*Extracted material*
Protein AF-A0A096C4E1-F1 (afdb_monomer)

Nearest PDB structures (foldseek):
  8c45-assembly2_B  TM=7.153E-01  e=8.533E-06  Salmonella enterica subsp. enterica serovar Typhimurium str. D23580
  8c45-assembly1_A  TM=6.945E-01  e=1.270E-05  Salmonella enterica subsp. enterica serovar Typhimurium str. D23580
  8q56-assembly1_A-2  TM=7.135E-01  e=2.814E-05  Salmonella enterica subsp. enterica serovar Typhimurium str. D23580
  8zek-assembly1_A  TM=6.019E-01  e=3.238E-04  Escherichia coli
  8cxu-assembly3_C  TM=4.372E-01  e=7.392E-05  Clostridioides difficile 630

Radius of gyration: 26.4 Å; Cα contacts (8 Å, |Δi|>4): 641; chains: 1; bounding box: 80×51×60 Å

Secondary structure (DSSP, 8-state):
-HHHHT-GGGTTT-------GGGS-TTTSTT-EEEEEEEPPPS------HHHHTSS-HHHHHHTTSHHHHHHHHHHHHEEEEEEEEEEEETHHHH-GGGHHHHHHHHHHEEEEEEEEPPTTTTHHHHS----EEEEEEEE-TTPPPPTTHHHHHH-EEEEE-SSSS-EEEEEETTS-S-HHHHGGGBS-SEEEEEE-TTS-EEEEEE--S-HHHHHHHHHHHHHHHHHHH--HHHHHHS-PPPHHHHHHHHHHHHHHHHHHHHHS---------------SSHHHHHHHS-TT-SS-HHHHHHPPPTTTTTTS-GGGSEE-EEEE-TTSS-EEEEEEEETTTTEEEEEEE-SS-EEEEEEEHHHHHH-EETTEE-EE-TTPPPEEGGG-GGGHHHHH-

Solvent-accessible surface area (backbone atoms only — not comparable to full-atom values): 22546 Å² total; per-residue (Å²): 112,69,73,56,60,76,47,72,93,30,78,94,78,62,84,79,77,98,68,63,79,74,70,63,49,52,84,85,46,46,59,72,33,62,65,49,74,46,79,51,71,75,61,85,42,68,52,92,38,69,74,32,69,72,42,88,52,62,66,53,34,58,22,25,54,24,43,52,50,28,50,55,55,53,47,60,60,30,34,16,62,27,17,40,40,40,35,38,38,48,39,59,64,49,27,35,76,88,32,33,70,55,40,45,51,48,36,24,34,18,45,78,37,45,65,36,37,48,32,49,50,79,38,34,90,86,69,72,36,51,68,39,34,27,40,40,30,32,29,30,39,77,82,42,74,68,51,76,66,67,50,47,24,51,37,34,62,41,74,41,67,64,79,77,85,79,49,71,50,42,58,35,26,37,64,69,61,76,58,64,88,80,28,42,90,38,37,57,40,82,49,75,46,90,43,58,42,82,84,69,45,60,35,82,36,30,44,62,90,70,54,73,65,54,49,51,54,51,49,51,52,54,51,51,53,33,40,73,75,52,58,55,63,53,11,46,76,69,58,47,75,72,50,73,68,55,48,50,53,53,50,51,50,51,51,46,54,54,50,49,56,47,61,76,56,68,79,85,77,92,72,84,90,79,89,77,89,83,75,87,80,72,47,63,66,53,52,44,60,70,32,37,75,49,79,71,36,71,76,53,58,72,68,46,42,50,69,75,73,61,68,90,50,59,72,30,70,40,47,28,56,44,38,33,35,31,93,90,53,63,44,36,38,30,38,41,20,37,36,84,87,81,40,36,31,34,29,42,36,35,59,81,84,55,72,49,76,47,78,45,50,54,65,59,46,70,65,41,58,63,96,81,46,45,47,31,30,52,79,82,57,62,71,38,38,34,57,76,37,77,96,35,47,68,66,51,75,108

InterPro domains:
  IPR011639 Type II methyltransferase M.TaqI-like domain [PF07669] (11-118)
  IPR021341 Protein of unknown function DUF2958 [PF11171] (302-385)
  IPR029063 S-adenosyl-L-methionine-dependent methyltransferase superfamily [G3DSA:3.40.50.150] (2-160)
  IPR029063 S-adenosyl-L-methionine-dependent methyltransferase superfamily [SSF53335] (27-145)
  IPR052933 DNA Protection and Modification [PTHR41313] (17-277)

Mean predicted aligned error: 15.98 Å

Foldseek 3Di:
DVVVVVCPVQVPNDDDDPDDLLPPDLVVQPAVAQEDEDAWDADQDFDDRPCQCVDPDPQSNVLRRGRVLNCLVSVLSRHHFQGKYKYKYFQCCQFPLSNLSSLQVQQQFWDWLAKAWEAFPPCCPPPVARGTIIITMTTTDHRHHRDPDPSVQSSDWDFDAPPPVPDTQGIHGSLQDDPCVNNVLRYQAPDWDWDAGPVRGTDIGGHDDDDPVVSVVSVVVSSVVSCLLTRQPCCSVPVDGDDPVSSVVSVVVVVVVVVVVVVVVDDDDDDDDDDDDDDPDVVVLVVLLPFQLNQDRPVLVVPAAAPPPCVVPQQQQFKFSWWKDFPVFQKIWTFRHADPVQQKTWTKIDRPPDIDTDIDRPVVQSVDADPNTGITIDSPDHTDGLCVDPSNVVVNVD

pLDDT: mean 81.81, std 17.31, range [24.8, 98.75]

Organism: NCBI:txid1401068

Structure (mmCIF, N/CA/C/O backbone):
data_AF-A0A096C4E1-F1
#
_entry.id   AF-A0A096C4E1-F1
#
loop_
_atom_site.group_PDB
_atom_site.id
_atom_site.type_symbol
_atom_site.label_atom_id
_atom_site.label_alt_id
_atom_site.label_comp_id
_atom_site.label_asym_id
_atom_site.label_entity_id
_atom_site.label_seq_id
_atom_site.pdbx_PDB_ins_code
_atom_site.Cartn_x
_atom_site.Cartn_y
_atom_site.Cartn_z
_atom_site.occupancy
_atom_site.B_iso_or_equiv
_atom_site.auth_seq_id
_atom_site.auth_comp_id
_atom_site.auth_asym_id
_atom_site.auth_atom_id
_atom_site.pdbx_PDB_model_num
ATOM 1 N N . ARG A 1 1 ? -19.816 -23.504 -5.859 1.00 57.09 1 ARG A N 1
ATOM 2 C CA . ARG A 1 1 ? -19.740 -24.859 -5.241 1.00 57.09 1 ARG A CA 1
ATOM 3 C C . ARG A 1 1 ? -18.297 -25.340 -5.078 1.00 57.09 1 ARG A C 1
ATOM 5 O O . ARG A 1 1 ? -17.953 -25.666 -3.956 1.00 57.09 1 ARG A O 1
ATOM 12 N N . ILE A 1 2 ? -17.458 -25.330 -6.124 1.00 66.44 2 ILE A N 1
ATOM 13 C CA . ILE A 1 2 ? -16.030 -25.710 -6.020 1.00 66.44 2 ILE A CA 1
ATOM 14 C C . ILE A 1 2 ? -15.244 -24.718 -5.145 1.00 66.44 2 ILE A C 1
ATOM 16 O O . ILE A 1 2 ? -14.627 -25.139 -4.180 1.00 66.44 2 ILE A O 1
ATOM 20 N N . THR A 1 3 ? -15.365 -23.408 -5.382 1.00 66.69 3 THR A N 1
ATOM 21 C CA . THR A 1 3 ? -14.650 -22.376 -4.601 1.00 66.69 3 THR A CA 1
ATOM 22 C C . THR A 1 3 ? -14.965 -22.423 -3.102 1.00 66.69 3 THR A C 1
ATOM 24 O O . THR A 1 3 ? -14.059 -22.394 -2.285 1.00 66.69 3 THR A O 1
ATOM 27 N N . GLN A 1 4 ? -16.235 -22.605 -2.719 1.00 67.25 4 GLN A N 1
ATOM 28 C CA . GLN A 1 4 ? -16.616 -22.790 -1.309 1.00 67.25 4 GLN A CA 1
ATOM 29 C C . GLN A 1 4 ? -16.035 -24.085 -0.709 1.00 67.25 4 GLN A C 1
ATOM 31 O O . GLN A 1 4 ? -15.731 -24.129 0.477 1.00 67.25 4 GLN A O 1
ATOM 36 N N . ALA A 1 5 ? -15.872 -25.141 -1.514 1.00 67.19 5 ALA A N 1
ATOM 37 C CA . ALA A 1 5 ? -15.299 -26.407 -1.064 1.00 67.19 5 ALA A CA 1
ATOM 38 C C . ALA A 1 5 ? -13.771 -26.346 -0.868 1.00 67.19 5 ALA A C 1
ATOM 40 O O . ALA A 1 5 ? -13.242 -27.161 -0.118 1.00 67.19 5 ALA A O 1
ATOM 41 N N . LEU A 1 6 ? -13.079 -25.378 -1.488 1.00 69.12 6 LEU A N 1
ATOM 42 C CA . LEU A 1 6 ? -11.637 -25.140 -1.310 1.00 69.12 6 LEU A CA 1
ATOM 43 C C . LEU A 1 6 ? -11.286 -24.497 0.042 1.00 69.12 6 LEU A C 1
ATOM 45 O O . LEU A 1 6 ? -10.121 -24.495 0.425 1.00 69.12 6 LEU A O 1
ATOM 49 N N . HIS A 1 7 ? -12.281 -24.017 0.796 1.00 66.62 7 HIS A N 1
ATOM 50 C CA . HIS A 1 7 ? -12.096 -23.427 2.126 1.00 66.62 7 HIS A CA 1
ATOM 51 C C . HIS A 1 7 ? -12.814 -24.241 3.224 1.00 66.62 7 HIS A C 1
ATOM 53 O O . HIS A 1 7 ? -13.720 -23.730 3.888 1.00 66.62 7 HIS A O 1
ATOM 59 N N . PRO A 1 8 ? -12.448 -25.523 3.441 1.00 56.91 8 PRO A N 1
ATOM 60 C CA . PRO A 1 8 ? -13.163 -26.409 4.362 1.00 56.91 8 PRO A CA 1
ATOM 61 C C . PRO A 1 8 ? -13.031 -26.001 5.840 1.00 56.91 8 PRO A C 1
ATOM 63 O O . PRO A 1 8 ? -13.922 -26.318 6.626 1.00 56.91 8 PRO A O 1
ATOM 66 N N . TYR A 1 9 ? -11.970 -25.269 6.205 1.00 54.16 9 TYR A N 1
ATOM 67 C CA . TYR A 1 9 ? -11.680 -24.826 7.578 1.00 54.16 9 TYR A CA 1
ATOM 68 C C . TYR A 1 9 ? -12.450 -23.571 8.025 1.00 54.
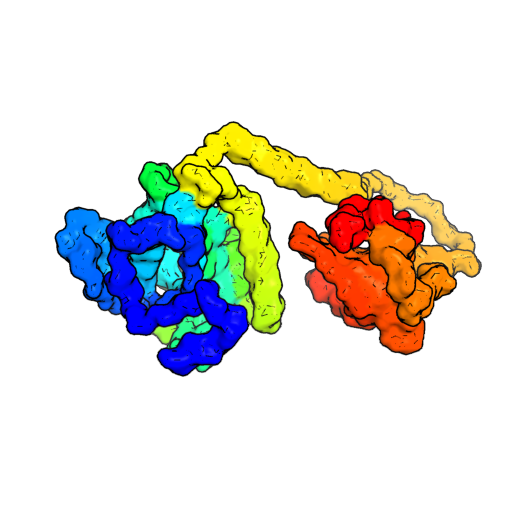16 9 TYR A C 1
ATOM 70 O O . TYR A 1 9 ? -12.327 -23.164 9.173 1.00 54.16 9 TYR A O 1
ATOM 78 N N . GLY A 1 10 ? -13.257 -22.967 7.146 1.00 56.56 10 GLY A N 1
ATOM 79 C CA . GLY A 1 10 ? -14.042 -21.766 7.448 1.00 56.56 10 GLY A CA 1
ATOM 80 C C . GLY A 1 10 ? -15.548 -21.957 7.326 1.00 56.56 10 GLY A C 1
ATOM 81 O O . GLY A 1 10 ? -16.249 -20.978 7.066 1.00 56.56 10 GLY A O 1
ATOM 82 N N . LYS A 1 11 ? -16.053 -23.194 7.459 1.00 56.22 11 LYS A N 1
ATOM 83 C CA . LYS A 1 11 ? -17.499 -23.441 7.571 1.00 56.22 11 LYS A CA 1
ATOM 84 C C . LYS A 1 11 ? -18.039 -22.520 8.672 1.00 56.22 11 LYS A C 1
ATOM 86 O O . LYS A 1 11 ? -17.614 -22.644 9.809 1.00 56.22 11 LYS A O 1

*Activity*
Give the number of lines above in which the word "dependent" occurs, with nothing else.

*Task solution*
2